▸ **TASK DIRECTIONS**:
Find the line with "ATOM 105 O O" in the records below. Copy it and every line after it, up to and including the line with "ATOM 130 C CA".

Top of THE INPUT

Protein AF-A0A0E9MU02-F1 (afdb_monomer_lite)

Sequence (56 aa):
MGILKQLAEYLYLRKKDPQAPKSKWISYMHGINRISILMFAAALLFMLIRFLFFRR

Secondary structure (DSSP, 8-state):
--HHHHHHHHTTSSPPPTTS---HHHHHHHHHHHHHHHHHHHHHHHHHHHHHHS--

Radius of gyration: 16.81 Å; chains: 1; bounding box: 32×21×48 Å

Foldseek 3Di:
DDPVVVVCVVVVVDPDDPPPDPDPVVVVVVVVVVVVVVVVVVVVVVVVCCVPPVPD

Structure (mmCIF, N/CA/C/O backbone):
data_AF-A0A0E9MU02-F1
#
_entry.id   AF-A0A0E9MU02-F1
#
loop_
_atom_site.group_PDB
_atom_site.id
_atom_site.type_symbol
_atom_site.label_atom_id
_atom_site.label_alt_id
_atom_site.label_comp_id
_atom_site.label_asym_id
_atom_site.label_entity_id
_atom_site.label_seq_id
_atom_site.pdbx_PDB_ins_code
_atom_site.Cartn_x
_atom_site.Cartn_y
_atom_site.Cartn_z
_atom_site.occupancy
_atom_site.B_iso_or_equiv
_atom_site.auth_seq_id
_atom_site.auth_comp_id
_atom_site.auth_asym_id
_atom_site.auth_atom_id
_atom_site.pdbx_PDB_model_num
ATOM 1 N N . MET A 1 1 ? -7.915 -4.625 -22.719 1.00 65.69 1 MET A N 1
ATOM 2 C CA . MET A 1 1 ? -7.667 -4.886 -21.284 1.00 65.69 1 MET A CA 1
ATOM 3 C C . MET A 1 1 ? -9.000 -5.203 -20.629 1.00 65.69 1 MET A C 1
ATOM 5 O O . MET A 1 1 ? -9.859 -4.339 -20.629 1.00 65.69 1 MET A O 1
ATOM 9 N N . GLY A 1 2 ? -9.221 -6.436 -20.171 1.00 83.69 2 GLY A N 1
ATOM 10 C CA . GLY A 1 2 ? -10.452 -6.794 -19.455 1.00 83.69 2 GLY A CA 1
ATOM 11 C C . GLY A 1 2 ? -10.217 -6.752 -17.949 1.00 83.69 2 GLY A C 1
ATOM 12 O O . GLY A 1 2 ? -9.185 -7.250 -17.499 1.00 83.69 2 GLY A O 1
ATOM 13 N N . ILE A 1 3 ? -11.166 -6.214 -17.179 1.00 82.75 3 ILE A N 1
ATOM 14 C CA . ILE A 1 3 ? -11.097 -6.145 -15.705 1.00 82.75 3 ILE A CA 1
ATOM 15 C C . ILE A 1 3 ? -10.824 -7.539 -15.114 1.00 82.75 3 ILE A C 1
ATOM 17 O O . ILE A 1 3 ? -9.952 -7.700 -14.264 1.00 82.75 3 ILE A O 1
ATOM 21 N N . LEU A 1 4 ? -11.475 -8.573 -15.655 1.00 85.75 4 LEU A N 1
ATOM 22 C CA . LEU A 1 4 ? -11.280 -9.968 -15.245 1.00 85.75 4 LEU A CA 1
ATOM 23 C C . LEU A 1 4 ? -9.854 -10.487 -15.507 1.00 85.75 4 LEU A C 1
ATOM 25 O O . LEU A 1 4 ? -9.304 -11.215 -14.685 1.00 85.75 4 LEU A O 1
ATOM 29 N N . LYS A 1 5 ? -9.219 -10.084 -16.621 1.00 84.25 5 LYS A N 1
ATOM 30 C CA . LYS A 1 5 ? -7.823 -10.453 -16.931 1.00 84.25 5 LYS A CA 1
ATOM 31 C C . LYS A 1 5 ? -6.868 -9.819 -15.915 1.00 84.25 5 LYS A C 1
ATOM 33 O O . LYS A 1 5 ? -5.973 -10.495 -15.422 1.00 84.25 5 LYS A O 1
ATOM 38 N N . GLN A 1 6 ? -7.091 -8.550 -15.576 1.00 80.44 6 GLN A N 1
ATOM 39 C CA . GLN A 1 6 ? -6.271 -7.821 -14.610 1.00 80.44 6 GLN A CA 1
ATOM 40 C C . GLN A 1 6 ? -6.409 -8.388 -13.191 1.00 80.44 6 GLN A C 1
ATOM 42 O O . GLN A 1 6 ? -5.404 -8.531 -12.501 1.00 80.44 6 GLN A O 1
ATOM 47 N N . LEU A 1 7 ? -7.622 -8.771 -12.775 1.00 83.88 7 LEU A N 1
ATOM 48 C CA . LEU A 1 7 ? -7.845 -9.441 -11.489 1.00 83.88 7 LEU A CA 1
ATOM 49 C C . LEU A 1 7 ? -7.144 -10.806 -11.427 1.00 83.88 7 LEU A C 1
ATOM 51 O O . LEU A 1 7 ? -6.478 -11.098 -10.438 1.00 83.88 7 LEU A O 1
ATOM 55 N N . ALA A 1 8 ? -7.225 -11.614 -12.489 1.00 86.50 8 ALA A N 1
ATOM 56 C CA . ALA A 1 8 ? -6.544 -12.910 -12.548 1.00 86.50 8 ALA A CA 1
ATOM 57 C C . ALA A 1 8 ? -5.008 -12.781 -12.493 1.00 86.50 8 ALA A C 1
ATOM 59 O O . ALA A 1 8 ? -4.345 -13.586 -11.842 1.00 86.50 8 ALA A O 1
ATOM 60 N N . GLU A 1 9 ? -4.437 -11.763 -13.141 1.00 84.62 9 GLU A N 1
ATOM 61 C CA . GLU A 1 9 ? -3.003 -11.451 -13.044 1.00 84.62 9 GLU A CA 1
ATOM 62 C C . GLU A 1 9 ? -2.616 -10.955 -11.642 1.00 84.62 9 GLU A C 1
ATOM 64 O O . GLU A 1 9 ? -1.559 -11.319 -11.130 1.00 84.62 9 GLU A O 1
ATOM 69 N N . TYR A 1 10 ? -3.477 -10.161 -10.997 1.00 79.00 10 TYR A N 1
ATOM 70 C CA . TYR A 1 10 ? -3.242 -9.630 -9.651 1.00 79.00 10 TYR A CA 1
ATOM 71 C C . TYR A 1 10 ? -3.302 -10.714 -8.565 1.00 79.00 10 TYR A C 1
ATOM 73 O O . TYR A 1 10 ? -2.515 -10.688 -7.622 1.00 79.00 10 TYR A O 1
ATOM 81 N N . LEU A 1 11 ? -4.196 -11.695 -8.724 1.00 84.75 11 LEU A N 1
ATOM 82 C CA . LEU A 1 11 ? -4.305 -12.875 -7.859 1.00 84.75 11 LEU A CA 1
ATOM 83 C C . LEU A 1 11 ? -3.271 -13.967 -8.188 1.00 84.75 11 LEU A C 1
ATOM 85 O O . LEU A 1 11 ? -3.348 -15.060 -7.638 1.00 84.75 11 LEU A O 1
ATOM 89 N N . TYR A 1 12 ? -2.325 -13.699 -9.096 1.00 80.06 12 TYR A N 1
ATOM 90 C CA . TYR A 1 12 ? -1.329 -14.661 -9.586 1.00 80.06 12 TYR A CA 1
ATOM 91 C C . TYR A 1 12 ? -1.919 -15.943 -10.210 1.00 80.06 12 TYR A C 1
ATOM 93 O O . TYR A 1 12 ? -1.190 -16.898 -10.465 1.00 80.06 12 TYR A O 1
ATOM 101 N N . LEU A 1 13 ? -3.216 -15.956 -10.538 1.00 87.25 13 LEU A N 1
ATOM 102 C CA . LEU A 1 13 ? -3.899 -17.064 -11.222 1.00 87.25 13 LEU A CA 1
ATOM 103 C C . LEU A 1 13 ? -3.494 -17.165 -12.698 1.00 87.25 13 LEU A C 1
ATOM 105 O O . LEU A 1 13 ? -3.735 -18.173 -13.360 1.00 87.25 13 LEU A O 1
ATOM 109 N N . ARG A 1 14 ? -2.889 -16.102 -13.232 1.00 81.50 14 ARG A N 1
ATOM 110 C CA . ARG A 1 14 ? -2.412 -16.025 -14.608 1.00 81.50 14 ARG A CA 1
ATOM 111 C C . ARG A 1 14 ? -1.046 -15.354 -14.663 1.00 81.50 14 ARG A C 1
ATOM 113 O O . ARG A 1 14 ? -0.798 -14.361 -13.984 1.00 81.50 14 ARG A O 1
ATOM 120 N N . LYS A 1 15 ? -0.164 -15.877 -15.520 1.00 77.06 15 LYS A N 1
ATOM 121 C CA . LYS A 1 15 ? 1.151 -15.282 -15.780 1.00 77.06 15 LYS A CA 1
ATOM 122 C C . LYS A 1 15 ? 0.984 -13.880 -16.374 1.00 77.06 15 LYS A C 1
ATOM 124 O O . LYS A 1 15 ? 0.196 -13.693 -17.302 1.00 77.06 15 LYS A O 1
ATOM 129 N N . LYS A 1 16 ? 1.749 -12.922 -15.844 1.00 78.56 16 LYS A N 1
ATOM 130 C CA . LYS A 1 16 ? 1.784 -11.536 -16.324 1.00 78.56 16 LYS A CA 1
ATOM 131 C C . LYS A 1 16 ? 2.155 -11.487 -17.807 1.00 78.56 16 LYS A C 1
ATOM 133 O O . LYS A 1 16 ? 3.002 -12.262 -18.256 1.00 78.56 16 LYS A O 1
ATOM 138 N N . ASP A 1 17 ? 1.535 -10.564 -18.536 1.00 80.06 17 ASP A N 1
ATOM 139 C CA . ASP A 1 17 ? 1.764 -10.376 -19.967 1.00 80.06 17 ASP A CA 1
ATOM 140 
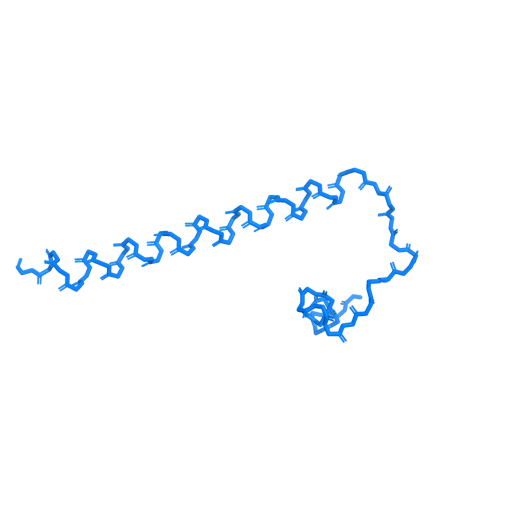C C . ASP A 1 17 ? 3.267 -10.165 -20.277 1.00 80.06 17 ASP A C 1
ATOM 142 O O . ASP A 1 17 ? 3.869 -9.217 -19.756 1.00 80.06 17 ASP A O 1
ATOM 146 N N . PRO A 1 18 ? 3.905 -11.035 -21.086 1.00 77.69 18 PRO A N 1
ATOM 147 C CA . PRO A 1 18 ? 5.329 -10.932 -21.399 1.00 77.69 18 PRO A CA 1
ATOM 148 C C . PRO A 1 18 ? 5.672 -9.710 -22.262 1.00 77.69 18 PRO A C 1
ATOM 150 O O . PRO A 1 18 ? 6.830 -9.291 -22.255 1.00 77.69 18 PRO A O 1
ATOM 153 N N . GLN A 1 19 ? 4.689 -9.122 -22.957 1.00 81.31 19 GLN A N 1
ATOM 154 C CA . GLN A 1 19 ? 4.855 -7.892 -23.737 1.00 81.31 19 GLN A CA 1
ATOM 155 C C . GLN A 1 19 ? 4.579 -6.624 -22.916 1.00 81.31 19 GLN A C 1
ATOM 157 O O . GLN A 1 19 ? 4.634 -5.515 -23.448 1.00 81.31 19 GLN A O 1
ATOM 162 N N . ALA A 1 20 ? 4.285 -6.756 -21.616 1.00 78.56 20 ALA A N 1
ATOM 163 C CA . ALA A 1 20 ? 4.060 -5.598 -20.765 1.00 78.56 20 ALA A CA 1
ATOM 164 C C . ALA A 1 20 ? 5.319 -4.709 -20.711 1.00 78.56 20 ALA A C 1
ATOM 166 O O . ALA A 1 20 ? 6.428 -5.227 -20.522 1.00 78.56 20 ALA A O 1
ATOM 167 N N . PRO A 1 21 ? 5.167 -3.375 -20.810 1.00 78.19 21 PRO A N 1
ATOM 168 C CA . PRO A 1 21 ? 6.294 -2.465 -20.716 1.00 78.19 21 PRO A CA 1
ATOM 169 C C . PRO A 1 21 ? 7.029 -2.670 -19.387 1.00 78.19 21 PRO A C 1
ATOM 171 O O . PRO A 1 21 ? 6.451 -2.583 -18.302 1.00 78.19 21 PRO A O 1
ATOM 174 N N . LYS A 1 22 ? 
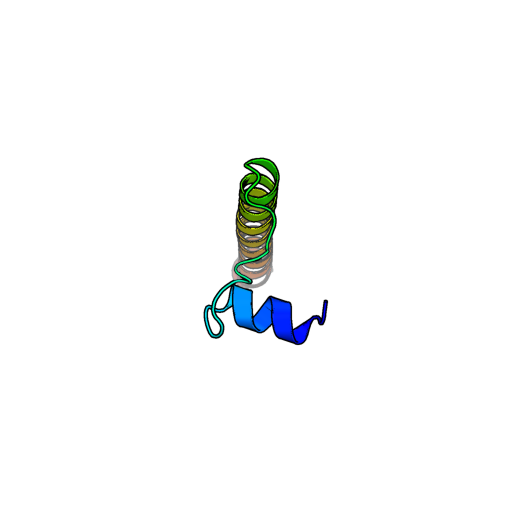8.328 -2.967 -19.467 1.00 77.31 22 LYS A N 1
ATOM 175 C CA . LYS A 1 22 ? 9.194 -3.175 -18.299 1.00 77.31 22 LYS A CA 1
ATOM 176 C C . LYS A 1 22 ? 9.799 -1.843 -17.864 1.00 77.31 22 LYS A C 1
ATOM 178 O O . LYS A 1 22 ? 11.006 -1.648 -17.937 1.00 77.31 22 LYS A O 1
ATOM 183 N N . SER A 1 23 ? 8.951 -0.899 -17.455 1.00 86.12 23 SER A N 1
ATOM 184 C CA . SER A 1 23 ? 9.407 0.394 -16.936 1.00 86.12 23 SER A CA 1
ATOM 185 C C . SER A 1 23 ? 9.39
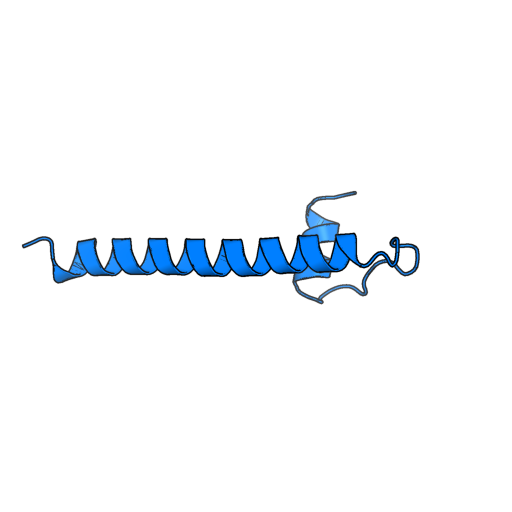2 0.415 -15.406 1.00 86.12 23 SER A 
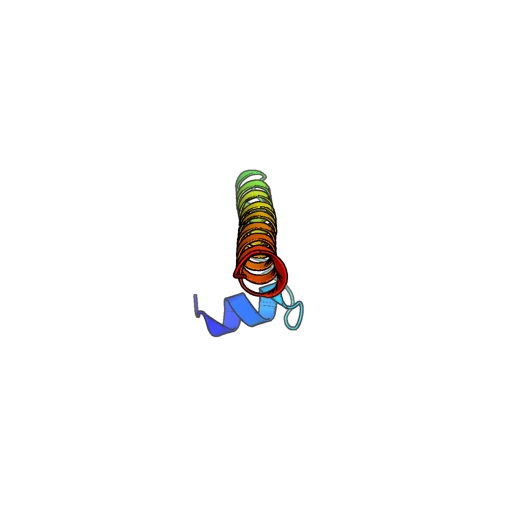C 1
ATOM 187 O O . SER A 1 23 ? 8.516 -0.172 -14.763 1.00 86.12 23 SER A O 1
ATOM 189 N N . LYS A 1 24 ? 10.349 1.134 -14.804 1.00 85.81 24 LYS A N 1
ATOM 190 C CA . LYS A 1 24 ? 10.376 1.368 -13.349 1.00 85.81 24 LYS A CA 1
ATOM 191 C C . LYS A 1 24 ? 9.093 2.063 -12.867 1.00 85.81 24 LYS A C 1
ATOM 193 O O . LYS A 1 24 ? 8.580 1.729 -11.804 1.00 85.81 24 LYS A O 1
ATOM 198 N N . TRP A 1 25 ? 8.518 2.935 -13.697 1.00 87.25 25 TRP A N 1
ATOM 199 C CA . TRP A 1 25 ? 7.260 3.644 -13.441 1.00 87.25 25 TRP A CA 1
ATOM 200 C C . TRP A 1 25 ? 6.072 2.709 -13.189 1.00 87.25 25 TRP A C 1
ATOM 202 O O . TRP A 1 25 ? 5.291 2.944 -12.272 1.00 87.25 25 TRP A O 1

Bottom of THE INPUT

▸ **RESPONSE BELOW**:
ATOM 105 O O . LEU A 1 13 ? -3.735 -18.173 -13.360 1.00 87.25 13 LEU A O 1
ATOM 109 N N . ARG A 1 14 ? -2.889 -16.102 -13.232 1.00 81.50 14 ARG A N 1
ATOM 110 C CA . ARG A 1 14 ? -2.412 -16.025 -14.608 1.00 81.50 14 ARG A CA 1
ATOM 111 C C . ARG A 1 14 ? -1.046 -15.354 -14.663 1.00 81.50 14 ARG A C 1
ATOM 113 O O . ARG A 1 14 ? -0.798 -14.361 -13.984 1.00 81.50 14 ARG A O 1
ATOM 120 N N . LYS A 1 15 ? -0.164 -15.877 -15.520 1.00 77.06 15 LYS A N 1
ATOM 121 C CA . LYS A 1 15 ? 1.151 -15.282 -15.780 1.00 77.06 15 LYS A CA 1
ATOM 122 C C . LYS A 1 15 ? 0.984 -13.880 -16.374 1.00 77.06 15 LYS A C 1
ATOM 124 O O . LYS A 1 15 ? 0.196 -13.693 -17.302 1.00 77.06 15 LYS A O 1
ATOM 129 N N . LYS A 1 16 ? 1.749 -12.922 -15.844 1.00 78.56 16 LYS A N 1
ATOM 130 C CA . LYS A 1 16 ? 1.784 -11.536 -16.324 1.00 78.56 16 LYS A CA 1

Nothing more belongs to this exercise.